Insurance laws allow "patently unfair" policy wording, says lawyer

Certain policyholders may not be able to rely on their insurance cover as much as they previously thought

Insurance laws allow "patently unfair" policy wording, says lawyer

Insurance News

By Ksenia Stepanova

The imminent review of insurance contract law has been welcomed by Shine Lawyers, which has commended the government for recognising the “significant problems” caused by the current legislation.

According to Shine Lawyers senior solicitor Tim Gunn, certain policy wordings can have a disproportionately unfair effect on policyholders at claim time, and New Zealand’s insurance laws need to be brought to an equal footing with global legislation and general contract law.

 “The time-old issue of innocent non-disclosure needs to be revised and be made consistent with existing law in the UK and Australia,” Gunn tells Insurance Business. “At the moment we’ve got an industry that’s attempting to self-regulate, which is creating some fairly unbalanced contractual terms and policies.”

Disablement and income protection claims are particularly susceptible to unfair policy wording, and currently form approximately 25% of Gunn’s workload. Policy wordings, containing phrases such as “in our reasonable opinion” or “to our complete satisfaction”, effectively give the insurer the power to decide whether or not a claimant has a disability - this has led to claims being unfairly declined, much to the shock of customers who had relied on a long-held policy as a safety net.

“The way policy wording affects income protection and disablement policies in particular stands out as being patently unfair,” Gunn explains. “Many people rely on these policies to kick into place, only to find that it’s up to the insurer to decide whether or not they are disabled. If a claim is approved, then there are also monthly reporting requirements in which a GP needs to sign you off every month to confirm that you’re still disabled. This ends up tiring people, and it makes them revisit their long-term injury or illness which ends up impeding rehabilitation.”

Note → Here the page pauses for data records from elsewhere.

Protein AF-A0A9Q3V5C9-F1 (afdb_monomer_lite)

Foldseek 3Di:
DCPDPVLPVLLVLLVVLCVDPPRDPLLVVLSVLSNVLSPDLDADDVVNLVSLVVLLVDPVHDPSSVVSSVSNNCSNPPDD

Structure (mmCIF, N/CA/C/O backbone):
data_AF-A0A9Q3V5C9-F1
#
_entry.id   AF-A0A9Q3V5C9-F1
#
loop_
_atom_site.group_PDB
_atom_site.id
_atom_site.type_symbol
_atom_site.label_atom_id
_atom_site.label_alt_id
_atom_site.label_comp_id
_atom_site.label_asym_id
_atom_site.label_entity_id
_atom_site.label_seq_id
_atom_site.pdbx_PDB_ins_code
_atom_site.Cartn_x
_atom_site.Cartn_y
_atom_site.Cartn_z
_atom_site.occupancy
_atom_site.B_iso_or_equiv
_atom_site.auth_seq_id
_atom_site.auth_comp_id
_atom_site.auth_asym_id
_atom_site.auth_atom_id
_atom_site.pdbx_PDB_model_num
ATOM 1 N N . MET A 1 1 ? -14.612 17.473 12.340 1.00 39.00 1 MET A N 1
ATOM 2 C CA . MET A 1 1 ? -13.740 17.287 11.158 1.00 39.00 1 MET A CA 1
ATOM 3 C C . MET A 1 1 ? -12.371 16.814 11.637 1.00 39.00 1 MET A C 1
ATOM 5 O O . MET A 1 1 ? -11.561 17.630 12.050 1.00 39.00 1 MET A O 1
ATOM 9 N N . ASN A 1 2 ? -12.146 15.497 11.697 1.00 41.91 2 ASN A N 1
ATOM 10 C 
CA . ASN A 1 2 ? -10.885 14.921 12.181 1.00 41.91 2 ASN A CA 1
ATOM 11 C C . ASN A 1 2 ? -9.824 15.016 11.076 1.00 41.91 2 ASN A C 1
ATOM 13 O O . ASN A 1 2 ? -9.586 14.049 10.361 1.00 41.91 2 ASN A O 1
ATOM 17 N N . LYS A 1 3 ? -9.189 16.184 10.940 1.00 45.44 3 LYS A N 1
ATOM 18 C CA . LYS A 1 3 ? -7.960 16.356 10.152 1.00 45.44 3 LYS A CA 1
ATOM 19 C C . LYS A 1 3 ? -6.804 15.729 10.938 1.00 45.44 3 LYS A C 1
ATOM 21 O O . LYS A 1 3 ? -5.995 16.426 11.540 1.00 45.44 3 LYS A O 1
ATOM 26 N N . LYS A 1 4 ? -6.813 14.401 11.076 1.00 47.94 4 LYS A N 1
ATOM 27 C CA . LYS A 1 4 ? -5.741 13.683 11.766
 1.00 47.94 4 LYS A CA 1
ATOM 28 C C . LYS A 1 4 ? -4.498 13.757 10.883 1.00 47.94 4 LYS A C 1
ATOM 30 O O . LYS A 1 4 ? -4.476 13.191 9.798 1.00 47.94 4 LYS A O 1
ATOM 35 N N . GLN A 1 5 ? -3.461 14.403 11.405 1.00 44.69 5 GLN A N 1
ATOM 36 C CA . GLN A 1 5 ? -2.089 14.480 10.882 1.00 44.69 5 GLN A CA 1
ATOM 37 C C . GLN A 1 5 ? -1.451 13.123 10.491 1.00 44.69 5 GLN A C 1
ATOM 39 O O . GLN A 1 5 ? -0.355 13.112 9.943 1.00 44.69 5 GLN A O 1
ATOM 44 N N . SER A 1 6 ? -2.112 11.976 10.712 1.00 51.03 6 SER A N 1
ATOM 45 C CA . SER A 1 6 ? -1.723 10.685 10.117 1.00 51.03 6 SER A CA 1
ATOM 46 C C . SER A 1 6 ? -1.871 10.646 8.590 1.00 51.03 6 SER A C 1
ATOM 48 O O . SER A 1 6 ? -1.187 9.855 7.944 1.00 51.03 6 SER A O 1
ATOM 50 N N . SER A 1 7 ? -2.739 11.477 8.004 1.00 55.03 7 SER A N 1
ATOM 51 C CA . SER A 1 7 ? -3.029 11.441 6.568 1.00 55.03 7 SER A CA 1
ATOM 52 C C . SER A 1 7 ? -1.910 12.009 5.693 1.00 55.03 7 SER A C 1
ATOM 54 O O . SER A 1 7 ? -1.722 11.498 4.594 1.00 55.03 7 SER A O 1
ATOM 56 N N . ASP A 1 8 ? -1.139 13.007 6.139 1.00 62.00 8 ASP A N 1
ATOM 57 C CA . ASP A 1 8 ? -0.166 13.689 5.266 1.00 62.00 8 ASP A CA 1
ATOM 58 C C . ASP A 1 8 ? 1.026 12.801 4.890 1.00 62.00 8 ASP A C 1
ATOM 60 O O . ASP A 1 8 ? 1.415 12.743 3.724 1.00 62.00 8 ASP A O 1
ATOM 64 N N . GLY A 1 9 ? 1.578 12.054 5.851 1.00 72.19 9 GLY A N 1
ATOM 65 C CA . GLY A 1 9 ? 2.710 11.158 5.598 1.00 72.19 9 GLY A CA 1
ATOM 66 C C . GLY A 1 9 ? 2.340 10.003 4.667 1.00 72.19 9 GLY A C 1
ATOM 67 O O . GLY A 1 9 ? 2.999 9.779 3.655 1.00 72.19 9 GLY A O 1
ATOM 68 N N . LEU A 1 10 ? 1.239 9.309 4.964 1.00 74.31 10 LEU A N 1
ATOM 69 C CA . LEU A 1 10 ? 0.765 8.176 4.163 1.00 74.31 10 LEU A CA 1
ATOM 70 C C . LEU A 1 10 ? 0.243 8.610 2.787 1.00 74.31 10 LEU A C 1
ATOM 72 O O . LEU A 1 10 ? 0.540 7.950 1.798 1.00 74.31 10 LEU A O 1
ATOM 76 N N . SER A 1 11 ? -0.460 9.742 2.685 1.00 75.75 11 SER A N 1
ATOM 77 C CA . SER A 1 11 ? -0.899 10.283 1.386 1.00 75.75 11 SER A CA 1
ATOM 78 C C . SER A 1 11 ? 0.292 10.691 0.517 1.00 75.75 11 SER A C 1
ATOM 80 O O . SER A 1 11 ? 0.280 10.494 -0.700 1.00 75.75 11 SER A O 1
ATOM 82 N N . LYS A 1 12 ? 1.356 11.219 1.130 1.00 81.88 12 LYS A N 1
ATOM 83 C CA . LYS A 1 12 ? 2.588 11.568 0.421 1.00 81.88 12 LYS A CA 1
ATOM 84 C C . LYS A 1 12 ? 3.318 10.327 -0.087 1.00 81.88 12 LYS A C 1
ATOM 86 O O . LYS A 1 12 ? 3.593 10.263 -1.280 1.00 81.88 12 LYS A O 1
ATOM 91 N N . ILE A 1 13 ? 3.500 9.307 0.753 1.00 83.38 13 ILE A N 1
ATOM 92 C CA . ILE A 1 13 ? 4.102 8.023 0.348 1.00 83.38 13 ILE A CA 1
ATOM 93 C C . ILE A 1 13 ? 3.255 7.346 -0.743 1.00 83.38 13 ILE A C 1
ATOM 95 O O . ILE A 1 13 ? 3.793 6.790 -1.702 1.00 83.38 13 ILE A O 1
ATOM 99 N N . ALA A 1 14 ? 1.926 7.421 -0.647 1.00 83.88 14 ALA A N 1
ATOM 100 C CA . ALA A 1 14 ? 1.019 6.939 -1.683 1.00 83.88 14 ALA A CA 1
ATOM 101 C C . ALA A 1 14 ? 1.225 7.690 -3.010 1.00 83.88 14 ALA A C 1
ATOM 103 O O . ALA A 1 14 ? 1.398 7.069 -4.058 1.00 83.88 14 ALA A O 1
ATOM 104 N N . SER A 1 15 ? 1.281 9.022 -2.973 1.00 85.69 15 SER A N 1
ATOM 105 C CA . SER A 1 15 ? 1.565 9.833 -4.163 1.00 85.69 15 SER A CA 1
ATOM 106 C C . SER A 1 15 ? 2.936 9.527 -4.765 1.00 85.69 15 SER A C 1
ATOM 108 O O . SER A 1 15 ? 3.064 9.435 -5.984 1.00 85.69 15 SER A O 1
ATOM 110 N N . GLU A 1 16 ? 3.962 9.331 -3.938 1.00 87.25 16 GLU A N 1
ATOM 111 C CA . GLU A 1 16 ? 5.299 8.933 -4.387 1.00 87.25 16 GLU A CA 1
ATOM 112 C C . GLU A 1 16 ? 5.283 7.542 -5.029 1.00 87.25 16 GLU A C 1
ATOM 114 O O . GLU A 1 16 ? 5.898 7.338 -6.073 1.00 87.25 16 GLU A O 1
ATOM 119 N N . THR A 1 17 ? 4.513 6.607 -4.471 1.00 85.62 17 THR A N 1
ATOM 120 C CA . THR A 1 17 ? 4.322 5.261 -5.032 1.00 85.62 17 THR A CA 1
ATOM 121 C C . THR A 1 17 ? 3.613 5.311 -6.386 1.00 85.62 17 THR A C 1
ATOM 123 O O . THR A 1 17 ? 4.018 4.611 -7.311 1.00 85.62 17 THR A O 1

Unfortunately, Gunn says, most people who have had such a claim declined will end up with very little means to challenge the decision. A person of limited means and a limited understanding of insurance might hold a policy over many years which has no real benefit to them, and only those with a ‘rainy day’ fund are able to challenge an insurer’s decision.

“The government has specifically identified unfair contract terms and the Trading Act carve-out for insurance as a key issue,” Gunn explains. “We would hope that the review results in any carve-out for insurance being removed, and the industry being subject to general contract law. The role and independence – or otherwise – of the adviser is also being looked into. Advisers go a long way in trying to explain the terms of each policy to clients but there is always room for improvement, and the industry will be getting a firm look-over in the coming months.”